When I look at Mimi Plumb’s The Golden City (Stanley/Barker), I see the years following the late 60s, separated by a few decades of intervening time (1984-2020), as a litmus aesthetic for how to read what followed the counter-culture revolution. Instead of Fuller’s geodesic bio-domes or communal gardens, I see a wasteland of a terrain. I read the graffiti on the wall and see the dissatisfaction and the fraying tapestry of the have and have-nots with wide threads between. The dust and the concrete rubble are claustrophobic. The fires that once lit the imagination for change are now the fires lit along the piers at the waterfront. Christ, some of this looks like modern Syria, buildings hulled out as a type of social refugee shuffles along the golden paths that have lost all luster. The 49ers are now an awkward homage to jock straps and pigskin. The gold once power washed from the hills never quite trickled down to the masses that America purports to wish for, huddled or other. The only identifiable claim to the land is some asshole on horseback rushing over to greet us with a heavy bout of lung cancer and leather hide masculinity. Everything feels like a sham in these pictures. The grand reveal of The Golden City is that it’s more of a dreary mixture of tin and apathy.

 

 

The Golden City‘s concerns about the widening gap between rich and poor are apparent. The dissolution of middle ground is brought to the fore, and I am reminded of everything that I find rotten at the core of America. And yet, through Mimi’s observations, I am reminded that Americans themselves are ever-present and sometimes curiously hopeful people who can re-invent that same caked wheel when the need arises or when the threat of their cultural customs is held in question.

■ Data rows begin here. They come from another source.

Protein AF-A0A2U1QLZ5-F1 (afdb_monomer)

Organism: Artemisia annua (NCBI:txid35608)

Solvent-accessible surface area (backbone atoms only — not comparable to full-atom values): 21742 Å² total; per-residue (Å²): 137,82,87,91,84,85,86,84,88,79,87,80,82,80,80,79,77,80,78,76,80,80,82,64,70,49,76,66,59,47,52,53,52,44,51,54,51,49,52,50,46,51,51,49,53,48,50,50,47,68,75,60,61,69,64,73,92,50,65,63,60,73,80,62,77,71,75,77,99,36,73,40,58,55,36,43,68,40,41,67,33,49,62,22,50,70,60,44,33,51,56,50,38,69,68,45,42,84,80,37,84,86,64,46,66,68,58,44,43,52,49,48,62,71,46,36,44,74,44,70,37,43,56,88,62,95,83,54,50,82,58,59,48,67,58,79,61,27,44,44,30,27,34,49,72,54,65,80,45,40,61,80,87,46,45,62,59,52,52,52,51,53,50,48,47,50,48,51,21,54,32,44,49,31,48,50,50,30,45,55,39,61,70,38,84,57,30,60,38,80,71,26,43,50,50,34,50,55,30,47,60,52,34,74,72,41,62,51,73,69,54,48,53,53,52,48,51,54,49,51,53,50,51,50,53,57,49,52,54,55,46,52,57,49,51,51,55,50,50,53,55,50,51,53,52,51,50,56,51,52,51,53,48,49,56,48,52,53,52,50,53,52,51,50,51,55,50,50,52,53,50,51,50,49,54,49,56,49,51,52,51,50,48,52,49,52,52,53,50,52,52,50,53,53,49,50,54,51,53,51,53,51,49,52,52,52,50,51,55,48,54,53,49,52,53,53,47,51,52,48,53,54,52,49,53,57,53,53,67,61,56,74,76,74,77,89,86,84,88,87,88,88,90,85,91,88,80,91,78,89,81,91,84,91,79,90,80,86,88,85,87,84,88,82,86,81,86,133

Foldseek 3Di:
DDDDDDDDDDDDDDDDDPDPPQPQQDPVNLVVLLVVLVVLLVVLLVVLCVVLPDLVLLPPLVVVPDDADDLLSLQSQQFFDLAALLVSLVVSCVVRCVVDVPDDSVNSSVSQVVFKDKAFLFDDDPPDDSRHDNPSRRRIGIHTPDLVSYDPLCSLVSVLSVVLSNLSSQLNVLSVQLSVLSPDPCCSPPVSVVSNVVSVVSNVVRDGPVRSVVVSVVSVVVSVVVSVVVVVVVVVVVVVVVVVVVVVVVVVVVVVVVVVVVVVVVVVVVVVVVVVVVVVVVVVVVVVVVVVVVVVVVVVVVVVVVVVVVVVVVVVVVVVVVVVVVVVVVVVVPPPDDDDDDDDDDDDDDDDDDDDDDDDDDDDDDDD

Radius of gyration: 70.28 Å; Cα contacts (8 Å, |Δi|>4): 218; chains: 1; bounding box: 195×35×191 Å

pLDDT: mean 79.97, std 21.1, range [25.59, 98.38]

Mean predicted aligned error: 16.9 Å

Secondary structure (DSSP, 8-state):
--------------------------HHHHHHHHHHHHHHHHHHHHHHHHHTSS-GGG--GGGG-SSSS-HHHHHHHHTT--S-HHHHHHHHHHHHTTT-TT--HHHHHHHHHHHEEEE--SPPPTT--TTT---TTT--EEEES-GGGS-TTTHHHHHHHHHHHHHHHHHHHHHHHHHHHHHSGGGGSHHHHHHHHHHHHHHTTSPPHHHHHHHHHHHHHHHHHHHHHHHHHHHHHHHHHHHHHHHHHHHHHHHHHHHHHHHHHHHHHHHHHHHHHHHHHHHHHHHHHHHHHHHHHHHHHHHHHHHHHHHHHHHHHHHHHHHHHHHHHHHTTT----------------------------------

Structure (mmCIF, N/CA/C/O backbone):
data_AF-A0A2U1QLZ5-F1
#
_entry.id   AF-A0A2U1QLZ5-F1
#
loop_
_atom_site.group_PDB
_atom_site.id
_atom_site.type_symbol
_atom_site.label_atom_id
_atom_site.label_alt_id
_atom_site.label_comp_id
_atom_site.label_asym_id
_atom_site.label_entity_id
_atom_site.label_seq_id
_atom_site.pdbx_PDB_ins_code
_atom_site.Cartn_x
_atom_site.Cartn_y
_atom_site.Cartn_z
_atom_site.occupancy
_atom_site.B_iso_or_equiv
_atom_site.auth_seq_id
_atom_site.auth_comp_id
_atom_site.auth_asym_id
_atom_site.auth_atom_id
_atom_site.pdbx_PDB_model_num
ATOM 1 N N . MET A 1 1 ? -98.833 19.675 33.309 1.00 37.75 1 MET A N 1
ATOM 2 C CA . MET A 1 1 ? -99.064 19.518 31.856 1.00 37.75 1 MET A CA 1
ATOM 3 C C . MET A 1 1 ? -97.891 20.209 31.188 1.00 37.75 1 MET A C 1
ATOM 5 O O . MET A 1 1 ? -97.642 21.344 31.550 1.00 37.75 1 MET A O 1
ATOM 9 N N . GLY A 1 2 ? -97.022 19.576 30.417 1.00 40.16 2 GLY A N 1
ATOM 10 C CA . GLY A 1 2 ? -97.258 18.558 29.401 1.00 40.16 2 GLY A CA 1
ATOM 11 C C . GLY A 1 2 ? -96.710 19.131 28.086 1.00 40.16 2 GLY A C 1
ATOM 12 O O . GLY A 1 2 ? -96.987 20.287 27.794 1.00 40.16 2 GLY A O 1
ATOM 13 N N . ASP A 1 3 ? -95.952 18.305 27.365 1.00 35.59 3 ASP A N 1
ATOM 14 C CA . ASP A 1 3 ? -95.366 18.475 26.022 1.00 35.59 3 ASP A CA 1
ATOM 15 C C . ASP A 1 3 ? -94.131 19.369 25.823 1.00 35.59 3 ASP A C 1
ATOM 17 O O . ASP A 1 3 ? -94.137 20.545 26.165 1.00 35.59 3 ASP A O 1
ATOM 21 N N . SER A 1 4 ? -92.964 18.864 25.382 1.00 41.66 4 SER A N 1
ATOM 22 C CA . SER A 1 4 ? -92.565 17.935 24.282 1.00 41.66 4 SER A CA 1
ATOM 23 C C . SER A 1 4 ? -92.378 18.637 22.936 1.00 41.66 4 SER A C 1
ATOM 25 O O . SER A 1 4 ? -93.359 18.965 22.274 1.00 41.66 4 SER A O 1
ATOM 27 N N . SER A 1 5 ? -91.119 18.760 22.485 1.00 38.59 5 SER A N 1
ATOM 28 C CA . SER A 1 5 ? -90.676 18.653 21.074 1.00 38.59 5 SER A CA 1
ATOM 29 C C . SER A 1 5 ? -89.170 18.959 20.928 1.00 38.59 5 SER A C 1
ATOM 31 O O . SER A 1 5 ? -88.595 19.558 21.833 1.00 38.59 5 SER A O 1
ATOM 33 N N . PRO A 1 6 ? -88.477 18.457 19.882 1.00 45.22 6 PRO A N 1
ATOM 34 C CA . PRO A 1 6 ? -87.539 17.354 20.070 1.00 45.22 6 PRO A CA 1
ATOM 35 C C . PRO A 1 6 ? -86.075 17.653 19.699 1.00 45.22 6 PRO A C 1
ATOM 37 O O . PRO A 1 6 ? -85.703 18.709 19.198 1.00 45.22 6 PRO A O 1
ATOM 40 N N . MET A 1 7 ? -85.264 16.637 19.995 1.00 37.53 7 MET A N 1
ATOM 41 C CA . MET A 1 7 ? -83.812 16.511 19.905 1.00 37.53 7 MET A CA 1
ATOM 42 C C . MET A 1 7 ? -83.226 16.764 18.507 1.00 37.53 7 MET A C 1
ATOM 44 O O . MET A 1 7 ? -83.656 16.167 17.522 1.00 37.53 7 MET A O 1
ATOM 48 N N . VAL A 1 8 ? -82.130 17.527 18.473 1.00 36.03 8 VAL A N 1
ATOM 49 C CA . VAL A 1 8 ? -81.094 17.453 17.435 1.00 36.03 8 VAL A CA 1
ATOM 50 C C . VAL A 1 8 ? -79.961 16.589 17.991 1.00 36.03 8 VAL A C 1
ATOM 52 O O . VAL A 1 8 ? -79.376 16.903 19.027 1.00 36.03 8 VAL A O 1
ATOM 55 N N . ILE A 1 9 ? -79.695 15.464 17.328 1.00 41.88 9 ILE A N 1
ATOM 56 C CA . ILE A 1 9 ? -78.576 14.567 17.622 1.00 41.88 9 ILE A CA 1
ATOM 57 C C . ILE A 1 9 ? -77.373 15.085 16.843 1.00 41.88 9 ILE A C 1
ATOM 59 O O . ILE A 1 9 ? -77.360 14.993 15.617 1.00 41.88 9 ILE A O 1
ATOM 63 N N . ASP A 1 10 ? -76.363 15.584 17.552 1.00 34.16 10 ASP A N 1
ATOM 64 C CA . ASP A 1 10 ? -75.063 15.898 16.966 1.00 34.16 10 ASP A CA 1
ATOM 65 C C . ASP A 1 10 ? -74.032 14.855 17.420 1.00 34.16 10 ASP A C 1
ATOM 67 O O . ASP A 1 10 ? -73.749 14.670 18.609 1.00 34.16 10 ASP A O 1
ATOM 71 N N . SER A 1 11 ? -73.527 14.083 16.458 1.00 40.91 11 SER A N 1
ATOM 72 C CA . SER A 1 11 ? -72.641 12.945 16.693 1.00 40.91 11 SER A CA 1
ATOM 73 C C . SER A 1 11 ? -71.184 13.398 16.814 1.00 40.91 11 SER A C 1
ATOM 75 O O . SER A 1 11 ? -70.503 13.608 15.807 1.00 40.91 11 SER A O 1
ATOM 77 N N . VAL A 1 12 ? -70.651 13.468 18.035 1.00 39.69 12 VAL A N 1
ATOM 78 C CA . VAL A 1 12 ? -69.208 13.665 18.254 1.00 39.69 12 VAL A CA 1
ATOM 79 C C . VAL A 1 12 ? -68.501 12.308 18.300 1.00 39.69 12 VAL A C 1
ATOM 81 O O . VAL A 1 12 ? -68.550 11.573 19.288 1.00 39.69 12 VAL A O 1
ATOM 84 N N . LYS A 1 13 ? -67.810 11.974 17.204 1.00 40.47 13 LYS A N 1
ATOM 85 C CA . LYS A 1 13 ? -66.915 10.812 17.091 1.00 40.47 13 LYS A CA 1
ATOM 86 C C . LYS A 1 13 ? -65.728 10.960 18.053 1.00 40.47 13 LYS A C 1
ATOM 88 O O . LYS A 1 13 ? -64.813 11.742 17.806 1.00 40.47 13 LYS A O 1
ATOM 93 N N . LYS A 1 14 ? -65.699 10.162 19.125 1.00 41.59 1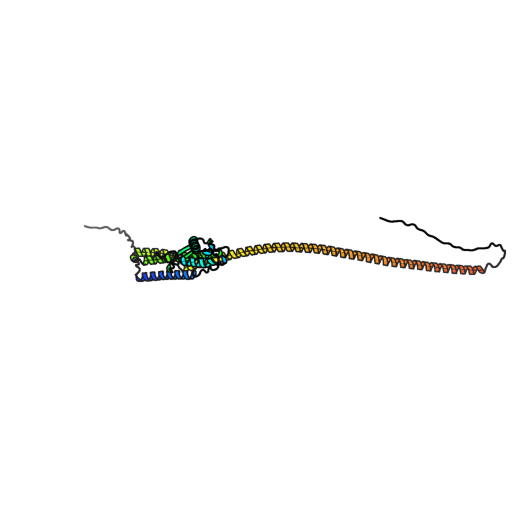4 LYS A N 1
ATOM 94 C CA . LYS A 1 14 ? -64.504 9.973 19.965 1.00 41.59 14 LYS A CA 1
ATOM 95 C C . LYS A 1 14 ? -63.470 9.128 19.215 1.00 41.59 14 LYS A C 1
ATOM 97 O O . LYS A 1 14 ? -63.690 7.950 18.947 1.00 41.59 14 LYS A O 1
ATOM 102 N N . SER A 1 15 ? -62.323 9.725 18.905 1.00 38.69 15 SER A N 1
ATOM 103 C CA . SER A 1 15 ? -61.147 9.030 18.379 1.00 38.69 15 SER A CA 1
ATOM 104 C C . SER A 1 15 ? -60.554 8.093 19.439 1.00 38.69 15 SER A C 1
ATOM 106 O O . SER A 1 15 ? -60.103 8.544 20.495 1.00 38.69 15 SER A O 1
ATOM 108 N N . VAL A 1 16 ? -60.524 6.793 19.152 1.00 41.12 16 VAL A N 1
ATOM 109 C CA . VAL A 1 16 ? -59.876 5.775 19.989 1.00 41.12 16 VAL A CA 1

To make images like this, you can only be a failed optimist, never a pessimist, as with pessimism, nothing exists outside of the fraudulent. In this, one must not acquiesce to despair and shit canning the whole operation. Mimi’s observations remind me that even in the hinterland experience of America at large, there is the potential for re-order and re-building. With the many ruined buildings in the book,  I am reminded of Arnold Genthe’s photographs during the 1906 earthquake. The same earthquake in which his studio and glass plate negatives were destroyed, eliminating the history that came before that moment. Echoes of the New Tophographic’s sarcasm is hinted at, but less with bravado than concern in Plumb’s work. This makes it truly remarkable.

 

 

The book begins with a type of feminine protagonist building. We see the map and the territory through a solitary dreamer huddled up on a blanket, and the power of the girl and her somnambulism carries through the book like a quest dream, yet to be turned into a nightmare. There is an uncomfortable atmosphere, but it is not fear-laden nor without potential. It is queer, soluble, and begs questions about managing the future from that small space on the corner of the blanket. In speaking with Mimi, she told me that a significant amount of the edit was handled by Gregory at S/B. Their boundless recent contributions to the medium of the photobook have been noted. At this stage, Gregory’s powers of sequencing are forming into something exceptional, and I would suggest this is one of his more nuanced edits. The end of the book brings us in from the intemperate hostility of construction and deconstruction just outside the door to strange indoor spaces peopled by San Francisco’s lively community of masked ball enthusiasts and party-goers. It feels like a baroque ending to the wind that rustles through the hollowed-out building, waiting to topple in the next earthquake. I feel the sequence and the brilliant choice of cover, blown up from a photograph inside, are sage.

 

 

As with most Stanley/Barker titles, I would not sleep on this. As with ALL Plumb titles, there is an exceptional amount of work in her archive, and I have yet to be disappointed with her books and work. I look forward to more coming and believe I will not have to wait too long.